You could probably get it drilled & tapped if you have access to a drill press.

Failing that replacements are available for a price.


----------



## AndyDClements (Aug 29, 2016)

If all attempts such as decent vice grips have failed (on that point, initial turn should be to tighten, then backwards to loosen, and repeat), and you can cut (or file) if off flat. You can drill the depth of it with a small drill (say 2mm-3mm) then increase in size until the drill is only leaving the thread (c4mm hole), that gives you a spiral of steel which you can then pick out using a small pointed hook. Done it on car bits, would help but guess you're not here in the middle of Norfolk.


----------



## El carajillo (Mar 16, 2013)

You could try a screw extractor but if the extractor breaks off you will need a new base.

Best option to cut off flush with base, carefully mark the centre of the bolt with a centre punch,drill a small hole as a guide then drill out to the root size of the bolt. Then re-tap with a new thread. A local engineering works would probably do this for you if you do not have access to the tools.
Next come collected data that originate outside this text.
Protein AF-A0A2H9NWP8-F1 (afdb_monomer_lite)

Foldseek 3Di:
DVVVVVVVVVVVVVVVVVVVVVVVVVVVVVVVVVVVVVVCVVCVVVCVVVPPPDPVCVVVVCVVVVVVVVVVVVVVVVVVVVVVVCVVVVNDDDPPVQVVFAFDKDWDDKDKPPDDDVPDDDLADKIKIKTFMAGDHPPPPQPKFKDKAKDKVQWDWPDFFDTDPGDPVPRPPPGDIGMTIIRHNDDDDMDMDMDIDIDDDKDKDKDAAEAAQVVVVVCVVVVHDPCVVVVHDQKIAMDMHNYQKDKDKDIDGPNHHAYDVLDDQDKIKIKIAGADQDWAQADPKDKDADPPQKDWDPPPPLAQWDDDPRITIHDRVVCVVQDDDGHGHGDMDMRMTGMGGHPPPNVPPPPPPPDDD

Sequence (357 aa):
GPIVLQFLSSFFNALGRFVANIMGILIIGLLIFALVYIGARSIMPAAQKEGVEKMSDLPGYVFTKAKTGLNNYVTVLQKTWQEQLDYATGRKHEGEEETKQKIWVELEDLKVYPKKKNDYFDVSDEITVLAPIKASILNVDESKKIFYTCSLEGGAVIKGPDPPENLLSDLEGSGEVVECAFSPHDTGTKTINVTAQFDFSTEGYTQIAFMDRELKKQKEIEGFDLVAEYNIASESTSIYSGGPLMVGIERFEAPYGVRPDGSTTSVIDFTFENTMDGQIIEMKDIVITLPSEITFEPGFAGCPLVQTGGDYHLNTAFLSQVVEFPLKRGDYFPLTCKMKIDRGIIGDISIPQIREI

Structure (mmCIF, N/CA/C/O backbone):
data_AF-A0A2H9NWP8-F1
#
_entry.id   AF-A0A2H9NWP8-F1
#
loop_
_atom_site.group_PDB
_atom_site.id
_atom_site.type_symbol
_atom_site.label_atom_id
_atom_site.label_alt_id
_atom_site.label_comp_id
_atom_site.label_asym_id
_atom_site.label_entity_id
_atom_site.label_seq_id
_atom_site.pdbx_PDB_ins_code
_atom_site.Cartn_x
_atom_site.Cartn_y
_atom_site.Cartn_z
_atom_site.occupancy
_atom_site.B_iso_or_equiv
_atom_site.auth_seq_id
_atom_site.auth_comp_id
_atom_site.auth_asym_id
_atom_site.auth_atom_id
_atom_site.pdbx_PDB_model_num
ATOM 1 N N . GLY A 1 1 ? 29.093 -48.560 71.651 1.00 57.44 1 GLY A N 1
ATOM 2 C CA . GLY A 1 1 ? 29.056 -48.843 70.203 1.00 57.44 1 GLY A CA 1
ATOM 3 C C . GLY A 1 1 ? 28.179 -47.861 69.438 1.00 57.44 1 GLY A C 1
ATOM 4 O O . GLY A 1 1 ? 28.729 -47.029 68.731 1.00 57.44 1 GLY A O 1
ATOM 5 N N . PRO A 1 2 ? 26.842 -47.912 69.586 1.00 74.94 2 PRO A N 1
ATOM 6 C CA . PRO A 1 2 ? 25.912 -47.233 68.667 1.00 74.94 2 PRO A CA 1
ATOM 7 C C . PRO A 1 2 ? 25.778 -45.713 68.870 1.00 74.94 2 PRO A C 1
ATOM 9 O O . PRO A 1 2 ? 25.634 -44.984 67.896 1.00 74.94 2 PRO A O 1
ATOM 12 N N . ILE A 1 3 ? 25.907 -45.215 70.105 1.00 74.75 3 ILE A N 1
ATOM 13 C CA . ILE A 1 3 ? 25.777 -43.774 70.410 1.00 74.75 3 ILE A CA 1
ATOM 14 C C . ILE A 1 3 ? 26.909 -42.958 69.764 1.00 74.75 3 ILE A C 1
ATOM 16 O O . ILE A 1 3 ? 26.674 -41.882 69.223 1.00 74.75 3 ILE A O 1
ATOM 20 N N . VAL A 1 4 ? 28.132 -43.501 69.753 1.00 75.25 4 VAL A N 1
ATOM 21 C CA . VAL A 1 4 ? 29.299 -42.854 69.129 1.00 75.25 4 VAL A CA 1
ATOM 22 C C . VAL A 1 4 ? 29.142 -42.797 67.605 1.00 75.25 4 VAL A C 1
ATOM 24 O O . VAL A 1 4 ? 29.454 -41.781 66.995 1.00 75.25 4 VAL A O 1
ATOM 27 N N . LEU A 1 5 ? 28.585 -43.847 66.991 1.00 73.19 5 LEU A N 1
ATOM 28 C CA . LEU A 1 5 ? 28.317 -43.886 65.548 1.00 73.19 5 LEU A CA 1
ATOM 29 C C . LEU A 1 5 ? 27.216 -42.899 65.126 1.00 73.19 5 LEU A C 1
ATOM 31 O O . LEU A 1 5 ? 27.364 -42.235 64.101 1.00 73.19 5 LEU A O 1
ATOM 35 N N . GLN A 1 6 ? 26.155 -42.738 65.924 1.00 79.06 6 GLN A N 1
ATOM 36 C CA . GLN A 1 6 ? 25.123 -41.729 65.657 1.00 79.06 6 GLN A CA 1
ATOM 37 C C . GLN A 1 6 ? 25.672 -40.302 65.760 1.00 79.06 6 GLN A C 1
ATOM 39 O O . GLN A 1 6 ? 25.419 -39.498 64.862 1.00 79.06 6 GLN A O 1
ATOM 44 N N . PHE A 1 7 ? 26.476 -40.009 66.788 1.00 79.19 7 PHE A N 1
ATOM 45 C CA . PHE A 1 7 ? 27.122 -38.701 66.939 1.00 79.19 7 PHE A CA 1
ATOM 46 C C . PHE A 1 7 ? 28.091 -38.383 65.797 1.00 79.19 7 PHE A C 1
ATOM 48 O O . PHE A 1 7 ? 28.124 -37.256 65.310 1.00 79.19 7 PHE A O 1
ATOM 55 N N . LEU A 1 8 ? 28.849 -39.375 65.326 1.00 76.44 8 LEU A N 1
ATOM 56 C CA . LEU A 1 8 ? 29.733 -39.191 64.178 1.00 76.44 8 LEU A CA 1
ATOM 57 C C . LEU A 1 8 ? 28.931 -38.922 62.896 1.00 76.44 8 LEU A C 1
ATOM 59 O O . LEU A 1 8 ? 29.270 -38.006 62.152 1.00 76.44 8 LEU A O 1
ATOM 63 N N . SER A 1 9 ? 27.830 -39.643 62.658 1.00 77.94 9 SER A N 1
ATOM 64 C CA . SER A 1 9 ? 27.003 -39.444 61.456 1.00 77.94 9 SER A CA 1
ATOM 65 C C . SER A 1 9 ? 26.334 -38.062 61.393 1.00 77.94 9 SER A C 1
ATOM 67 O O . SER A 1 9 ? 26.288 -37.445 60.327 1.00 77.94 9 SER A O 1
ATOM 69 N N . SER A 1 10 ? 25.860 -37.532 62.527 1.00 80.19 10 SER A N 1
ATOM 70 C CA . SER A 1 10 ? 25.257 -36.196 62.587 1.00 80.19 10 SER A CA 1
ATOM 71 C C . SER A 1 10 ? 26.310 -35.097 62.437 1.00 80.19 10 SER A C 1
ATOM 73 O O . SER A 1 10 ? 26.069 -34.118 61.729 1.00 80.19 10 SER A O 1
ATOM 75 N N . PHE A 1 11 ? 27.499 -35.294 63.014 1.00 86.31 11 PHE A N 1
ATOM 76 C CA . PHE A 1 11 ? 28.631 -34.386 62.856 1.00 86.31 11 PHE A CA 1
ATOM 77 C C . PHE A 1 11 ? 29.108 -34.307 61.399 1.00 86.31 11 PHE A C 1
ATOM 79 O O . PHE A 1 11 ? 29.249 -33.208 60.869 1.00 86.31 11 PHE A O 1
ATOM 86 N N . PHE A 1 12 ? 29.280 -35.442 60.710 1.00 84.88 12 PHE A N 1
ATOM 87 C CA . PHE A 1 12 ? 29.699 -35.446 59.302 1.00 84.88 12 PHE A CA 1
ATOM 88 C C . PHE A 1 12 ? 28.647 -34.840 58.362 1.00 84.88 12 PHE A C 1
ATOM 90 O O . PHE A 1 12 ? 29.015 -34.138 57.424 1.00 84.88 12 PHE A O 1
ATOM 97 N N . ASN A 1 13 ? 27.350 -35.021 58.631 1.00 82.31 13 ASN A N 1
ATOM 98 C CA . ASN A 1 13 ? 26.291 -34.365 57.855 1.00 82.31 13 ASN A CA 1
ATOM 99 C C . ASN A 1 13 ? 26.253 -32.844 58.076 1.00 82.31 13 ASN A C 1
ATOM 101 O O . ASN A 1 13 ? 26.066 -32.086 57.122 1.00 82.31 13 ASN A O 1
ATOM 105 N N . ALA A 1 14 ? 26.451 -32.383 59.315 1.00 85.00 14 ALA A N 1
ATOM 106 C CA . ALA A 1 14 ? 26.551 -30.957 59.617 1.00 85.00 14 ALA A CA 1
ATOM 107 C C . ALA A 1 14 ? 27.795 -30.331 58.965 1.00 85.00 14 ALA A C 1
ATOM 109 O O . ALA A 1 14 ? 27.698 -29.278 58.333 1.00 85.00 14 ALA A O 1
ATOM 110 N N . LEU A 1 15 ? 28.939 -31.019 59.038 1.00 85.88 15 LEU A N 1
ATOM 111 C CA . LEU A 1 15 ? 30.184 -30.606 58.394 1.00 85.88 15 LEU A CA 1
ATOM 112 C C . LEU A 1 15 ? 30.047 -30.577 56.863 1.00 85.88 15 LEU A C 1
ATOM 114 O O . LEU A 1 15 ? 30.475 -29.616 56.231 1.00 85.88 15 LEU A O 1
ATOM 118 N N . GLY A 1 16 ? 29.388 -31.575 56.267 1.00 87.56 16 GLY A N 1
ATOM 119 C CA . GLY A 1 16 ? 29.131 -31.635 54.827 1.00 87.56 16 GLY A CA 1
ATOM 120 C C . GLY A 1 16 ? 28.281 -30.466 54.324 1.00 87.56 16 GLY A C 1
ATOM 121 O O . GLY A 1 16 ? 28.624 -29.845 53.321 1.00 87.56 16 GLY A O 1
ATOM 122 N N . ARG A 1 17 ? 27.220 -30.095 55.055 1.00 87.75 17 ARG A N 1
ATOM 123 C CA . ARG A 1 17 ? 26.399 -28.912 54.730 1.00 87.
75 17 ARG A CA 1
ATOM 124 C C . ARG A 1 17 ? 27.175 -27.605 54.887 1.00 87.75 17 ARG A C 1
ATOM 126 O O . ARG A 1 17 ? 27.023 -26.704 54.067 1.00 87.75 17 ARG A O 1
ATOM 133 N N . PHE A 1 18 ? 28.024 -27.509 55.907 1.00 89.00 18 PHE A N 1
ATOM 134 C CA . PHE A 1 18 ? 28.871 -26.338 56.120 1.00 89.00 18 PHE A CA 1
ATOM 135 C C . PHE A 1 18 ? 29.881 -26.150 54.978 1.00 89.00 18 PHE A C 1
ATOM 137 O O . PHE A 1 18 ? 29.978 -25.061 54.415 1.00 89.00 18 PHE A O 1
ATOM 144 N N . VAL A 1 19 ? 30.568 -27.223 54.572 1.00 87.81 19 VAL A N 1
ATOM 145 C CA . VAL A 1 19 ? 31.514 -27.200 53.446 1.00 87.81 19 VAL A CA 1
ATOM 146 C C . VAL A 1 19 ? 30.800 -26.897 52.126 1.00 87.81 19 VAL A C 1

Initially you could try really tightening the moles and try rocking back and forth to try to release it.


----------



## Badgerman (Nov 23, 2017)

Thanks all! Much appreciated, I don't have a table drill so think I will try a local engineering company.

i think the group head is brass as I have the Gold colour ltd edition Gaggia. Does that make it harder or easier to sort out?


----------



## Badgerman (Nov 23, 2017)

I did it. Had some weetabix and then tried some serious brute force with needle nose plyers and the tightening and undoing as suggested.

Such a a good feeling!

to replace the bolts I was going for some M6 16mm s/s from eBay, but wondered about hex head so can use a socket. Would this be better?
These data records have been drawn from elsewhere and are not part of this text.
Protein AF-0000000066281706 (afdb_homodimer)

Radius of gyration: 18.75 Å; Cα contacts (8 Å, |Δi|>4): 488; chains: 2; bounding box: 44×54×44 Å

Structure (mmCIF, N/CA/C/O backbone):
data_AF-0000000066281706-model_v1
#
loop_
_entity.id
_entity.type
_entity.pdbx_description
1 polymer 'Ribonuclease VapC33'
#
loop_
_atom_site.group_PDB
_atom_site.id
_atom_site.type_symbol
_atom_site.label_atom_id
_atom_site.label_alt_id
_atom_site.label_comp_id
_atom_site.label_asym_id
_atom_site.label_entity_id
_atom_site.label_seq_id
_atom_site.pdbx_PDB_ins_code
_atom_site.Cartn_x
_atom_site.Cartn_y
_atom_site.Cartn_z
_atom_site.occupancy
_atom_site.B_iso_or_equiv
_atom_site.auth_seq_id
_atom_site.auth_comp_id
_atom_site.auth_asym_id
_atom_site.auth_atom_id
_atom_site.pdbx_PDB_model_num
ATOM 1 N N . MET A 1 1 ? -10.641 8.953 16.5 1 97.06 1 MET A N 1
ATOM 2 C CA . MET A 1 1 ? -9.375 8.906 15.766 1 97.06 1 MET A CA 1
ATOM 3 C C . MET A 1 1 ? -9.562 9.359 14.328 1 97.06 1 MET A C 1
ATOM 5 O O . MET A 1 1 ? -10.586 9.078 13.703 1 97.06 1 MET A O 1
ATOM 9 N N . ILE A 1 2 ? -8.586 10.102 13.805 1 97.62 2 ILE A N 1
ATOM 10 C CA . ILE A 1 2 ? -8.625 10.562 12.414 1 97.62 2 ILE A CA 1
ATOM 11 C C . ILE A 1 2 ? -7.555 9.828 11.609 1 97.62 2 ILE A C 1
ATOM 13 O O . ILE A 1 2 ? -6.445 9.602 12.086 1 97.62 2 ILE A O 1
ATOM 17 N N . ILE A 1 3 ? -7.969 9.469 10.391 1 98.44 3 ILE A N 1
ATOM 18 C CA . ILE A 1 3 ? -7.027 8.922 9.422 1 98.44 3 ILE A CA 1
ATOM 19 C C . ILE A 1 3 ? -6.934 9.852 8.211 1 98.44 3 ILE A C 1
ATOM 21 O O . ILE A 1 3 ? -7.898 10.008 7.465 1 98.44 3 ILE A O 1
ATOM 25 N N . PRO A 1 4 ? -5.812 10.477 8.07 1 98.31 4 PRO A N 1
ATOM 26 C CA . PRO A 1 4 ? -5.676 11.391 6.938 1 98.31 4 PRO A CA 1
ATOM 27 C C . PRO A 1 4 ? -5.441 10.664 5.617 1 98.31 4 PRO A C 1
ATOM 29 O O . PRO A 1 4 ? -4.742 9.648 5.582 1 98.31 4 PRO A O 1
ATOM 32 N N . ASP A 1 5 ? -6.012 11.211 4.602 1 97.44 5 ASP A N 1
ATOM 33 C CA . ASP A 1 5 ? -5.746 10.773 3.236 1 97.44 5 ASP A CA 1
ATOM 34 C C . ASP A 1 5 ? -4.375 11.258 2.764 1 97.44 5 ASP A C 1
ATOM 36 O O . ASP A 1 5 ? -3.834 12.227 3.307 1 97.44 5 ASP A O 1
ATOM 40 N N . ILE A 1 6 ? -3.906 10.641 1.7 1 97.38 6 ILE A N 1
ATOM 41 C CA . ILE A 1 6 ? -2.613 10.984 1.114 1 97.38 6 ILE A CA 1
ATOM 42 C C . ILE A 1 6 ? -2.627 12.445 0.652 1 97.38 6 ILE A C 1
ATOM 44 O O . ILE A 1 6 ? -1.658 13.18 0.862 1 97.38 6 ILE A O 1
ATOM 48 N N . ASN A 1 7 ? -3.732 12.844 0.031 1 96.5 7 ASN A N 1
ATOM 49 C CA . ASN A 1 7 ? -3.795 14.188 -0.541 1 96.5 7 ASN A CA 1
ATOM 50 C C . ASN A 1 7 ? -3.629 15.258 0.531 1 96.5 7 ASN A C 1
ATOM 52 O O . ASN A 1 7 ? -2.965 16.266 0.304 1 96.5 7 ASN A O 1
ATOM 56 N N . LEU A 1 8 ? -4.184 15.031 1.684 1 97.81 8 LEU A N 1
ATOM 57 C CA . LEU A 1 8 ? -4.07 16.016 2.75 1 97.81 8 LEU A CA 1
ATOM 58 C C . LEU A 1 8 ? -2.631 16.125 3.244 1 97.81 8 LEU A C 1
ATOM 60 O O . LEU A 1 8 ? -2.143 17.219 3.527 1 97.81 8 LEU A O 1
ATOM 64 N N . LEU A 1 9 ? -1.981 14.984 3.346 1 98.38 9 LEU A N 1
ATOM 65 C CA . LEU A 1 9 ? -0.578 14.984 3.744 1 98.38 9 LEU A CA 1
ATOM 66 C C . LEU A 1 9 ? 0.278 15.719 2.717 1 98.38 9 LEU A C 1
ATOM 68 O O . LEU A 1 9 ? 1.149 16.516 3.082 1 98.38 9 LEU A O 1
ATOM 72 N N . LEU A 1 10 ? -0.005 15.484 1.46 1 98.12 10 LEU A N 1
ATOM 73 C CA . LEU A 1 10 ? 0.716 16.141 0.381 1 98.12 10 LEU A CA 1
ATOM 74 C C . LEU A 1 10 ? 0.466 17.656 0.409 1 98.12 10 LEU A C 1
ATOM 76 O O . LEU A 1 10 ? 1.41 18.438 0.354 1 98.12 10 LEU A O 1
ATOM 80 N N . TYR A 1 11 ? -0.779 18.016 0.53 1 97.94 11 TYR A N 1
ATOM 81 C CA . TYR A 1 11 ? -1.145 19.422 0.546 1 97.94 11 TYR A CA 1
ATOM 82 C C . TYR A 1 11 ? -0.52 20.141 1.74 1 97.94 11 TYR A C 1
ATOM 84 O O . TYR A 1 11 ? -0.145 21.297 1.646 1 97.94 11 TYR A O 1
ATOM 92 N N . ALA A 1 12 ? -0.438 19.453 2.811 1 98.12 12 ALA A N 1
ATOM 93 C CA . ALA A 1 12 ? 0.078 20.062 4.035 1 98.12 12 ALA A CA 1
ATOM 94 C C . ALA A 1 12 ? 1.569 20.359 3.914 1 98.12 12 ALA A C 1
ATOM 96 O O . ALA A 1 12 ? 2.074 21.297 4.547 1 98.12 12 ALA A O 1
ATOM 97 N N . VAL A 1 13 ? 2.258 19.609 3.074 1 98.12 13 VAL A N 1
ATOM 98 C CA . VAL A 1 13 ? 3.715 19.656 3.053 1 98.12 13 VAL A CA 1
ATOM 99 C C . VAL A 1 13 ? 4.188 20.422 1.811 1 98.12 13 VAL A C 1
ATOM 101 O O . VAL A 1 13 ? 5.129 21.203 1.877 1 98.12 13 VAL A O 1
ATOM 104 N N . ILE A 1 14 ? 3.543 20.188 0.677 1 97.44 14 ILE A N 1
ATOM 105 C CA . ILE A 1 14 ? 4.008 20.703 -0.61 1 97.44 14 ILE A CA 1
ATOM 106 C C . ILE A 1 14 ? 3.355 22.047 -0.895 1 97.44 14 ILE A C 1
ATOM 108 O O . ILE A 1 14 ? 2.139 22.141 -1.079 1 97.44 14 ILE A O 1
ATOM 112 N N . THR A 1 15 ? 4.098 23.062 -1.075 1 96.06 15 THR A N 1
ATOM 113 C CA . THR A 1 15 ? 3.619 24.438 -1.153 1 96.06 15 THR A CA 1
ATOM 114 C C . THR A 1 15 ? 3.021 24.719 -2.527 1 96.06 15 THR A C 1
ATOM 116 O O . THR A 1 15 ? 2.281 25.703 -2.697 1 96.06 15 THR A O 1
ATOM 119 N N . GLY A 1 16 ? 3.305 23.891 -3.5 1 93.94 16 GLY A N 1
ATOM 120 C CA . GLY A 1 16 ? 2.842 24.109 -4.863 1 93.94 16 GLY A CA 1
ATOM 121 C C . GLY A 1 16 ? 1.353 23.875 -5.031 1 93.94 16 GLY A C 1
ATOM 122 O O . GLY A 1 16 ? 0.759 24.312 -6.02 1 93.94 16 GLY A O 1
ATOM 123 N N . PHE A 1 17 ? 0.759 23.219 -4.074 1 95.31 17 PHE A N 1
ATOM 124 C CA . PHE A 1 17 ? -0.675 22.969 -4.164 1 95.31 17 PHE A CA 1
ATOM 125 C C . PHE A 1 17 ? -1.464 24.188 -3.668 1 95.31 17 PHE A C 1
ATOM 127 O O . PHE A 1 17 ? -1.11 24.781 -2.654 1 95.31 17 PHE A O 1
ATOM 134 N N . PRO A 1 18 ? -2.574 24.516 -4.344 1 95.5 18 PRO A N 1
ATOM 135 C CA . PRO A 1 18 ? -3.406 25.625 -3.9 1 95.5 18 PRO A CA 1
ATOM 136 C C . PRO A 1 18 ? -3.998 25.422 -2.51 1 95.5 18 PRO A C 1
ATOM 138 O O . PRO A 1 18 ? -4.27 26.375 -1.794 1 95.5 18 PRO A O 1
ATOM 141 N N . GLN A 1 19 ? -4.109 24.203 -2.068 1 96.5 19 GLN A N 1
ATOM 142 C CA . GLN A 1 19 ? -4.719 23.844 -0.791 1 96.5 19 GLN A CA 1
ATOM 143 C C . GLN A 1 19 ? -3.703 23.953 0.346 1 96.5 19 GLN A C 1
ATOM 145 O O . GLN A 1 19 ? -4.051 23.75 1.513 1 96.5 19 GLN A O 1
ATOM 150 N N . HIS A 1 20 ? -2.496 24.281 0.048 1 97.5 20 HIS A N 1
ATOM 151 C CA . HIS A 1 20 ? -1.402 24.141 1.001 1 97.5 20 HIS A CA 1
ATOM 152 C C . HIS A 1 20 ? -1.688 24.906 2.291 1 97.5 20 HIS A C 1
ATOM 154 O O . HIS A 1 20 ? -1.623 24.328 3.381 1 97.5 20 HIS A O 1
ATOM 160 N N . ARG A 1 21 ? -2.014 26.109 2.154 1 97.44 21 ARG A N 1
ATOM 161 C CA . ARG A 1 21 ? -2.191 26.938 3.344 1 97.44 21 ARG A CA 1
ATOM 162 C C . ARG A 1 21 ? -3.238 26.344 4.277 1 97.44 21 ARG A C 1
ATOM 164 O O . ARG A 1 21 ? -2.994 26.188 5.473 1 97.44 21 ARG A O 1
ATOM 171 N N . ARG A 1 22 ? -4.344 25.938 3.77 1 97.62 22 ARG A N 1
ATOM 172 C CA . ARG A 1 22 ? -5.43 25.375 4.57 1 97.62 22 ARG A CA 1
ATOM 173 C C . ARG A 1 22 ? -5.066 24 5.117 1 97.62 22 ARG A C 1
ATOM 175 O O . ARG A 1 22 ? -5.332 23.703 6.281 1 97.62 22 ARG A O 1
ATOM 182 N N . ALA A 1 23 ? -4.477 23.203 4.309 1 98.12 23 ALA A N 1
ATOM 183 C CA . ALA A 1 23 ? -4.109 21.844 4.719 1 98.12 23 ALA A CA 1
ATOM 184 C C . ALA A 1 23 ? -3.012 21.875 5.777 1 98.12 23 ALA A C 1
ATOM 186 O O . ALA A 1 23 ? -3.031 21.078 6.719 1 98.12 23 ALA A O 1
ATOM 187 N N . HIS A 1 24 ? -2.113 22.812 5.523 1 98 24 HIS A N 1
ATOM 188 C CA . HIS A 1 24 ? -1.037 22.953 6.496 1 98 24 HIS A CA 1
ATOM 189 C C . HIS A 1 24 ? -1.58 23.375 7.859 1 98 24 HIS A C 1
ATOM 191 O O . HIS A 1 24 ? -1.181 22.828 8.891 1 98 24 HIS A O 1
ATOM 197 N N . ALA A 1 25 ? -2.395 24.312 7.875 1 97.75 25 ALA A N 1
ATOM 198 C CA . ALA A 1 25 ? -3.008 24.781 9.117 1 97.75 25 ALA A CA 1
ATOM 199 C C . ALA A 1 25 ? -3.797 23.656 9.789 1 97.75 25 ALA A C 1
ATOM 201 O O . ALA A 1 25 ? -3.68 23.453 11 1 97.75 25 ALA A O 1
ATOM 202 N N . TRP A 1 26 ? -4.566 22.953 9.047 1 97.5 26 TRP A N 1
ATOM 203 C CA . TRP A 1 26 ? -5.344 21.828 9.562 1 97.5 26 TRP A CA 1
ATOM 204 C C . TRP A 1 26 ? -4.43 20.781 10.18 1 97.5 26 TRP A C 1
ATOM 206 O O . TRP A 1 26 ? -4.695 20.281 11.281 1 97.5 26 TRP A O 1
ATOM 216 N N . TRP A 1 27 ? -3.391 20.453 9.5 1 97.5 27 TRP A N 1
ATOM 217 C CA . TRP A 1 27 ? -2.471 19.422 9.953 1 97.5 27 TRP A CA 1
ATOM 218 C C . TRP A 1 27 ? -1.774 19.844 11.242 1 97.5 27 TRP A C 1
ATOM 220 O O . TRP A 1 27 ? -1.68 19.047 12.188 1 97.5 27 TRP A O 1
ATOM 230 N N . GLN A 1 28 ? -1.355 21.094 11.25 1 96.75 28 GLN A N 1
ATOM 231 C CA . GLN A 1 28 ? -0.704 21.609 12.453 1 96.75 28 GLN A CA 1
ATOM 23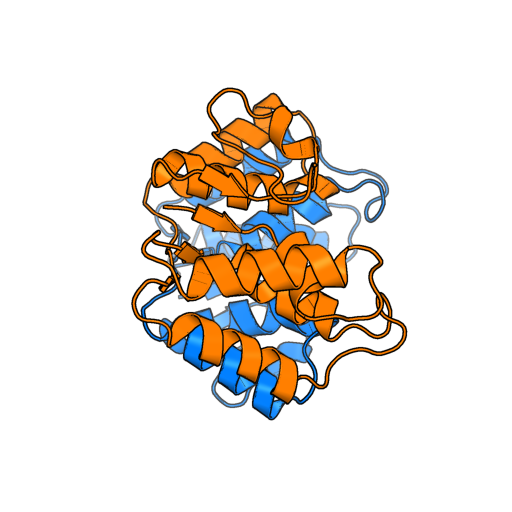2 C C . GLN A 1 28 ? -1.653 21.578 13.648 1 96.75 28 GLN A C 1
ATOM 234 O O . GLN A 1 28 ? -1.27 21.172 14.742 1 96.75 28 GLN A O 1
ATOM 239 N N . ASP A 1 29 ? -2.83 21.969 13.383 1 96.19 29 ASP A N 1
ATOM 240 C CA . ASP A 1 29 ? -3.83 21.969 14.445 1 96.19 29 ASP A CA 1
ATOM 241 C C . ASP A 1 29 ? -4.105 20.547 14.93 1 96.19 29 ASP A C 1
ATOM 243 O O . ASP A 1 29 ? -4.27 20.312 16.125 1 96.19 29 ASP A O 1
ATOM 247 N N . THR A 1 30 ? -4.168 19.656 14.016 1 96.31 30 THR A N 1
ATOM 248 C CA . THR A 1 30 ? -4.512 18.266 14.312 1 96.31 30 THR A CA 1
ATOM 249 C C . THR A 1 30 ? -3.385 17.578 15.078 1 96.31 30 THR A C 1
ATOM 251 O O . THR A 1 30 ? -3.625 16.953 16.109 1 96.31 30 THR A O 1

https://www.screwfix.com/p/easyfix-set-screws-a2-stainless-steel-m6-x-16mm-10-pack/9308t


----------



## El carajillo (Mar 16, 2013)

Glad you persevered and won:good:. Ref the hex headed bolts, I am not sure you will have sufficient clearance between the bolt head + socket and the boiler base ?? Whichever you use they do not need to be "super tight"


----------



## Badgerman (Nov 23, 2017)

Those bolts were fine. I would recommend them to anyone else in my position as now I can get some decent torque on them with a spanner.

so my gold Gaggia is shining inside and outside. Thanks all to various threads on cleaning boilers, looks daunting on paper but surprisingly logical when you do it.


----------



## ashcroc (Oct 28, 2016)

Glad ya got it all sorted & working again.


----------



## MartinB (May 8, 2011)

I have 2x gold group heads where I have had stuck threads like yours.

Must be an issue specific to the gold machines!


----------



## Norvin (Sep 10, 2014)

The worst boiler I have ever tackled was a steam boiler from a Kitchenaid Artisan - it's the same Gaggia boiler but with a different base. The heads of eight of the ten Allen screws sheared off and had to be drilled out.

In the case of the main four boiler base Allen screws, there is a portion of unused thread in the head as the screws are too short to reach them. If you mess up the drilling out, you may get away with using a longer screw to use the undamaged portion of thread.

Allen screws are high tensile, if you are going to replace them with bolts, you should really replace them with high tensile bolts but it's probably not important in this instance.


----------



## Shodjoe (Apr 25, 2018)

Hi guys.Same problem here.Does anyone knows engineering company which can drill it out for me in London?cheers

J


----------



## Badgerman (Nov 23, 2017)

Shodjoe said:


> Hi guys.Same problem here.Does anyone knows engineering company which can drill it out for me in London?cheers
> 
> J


Have a go yourself first. It's easy to try out the options. Heat up. Grind off or drill in. All will damage the bolts but just get the replacements above.


----------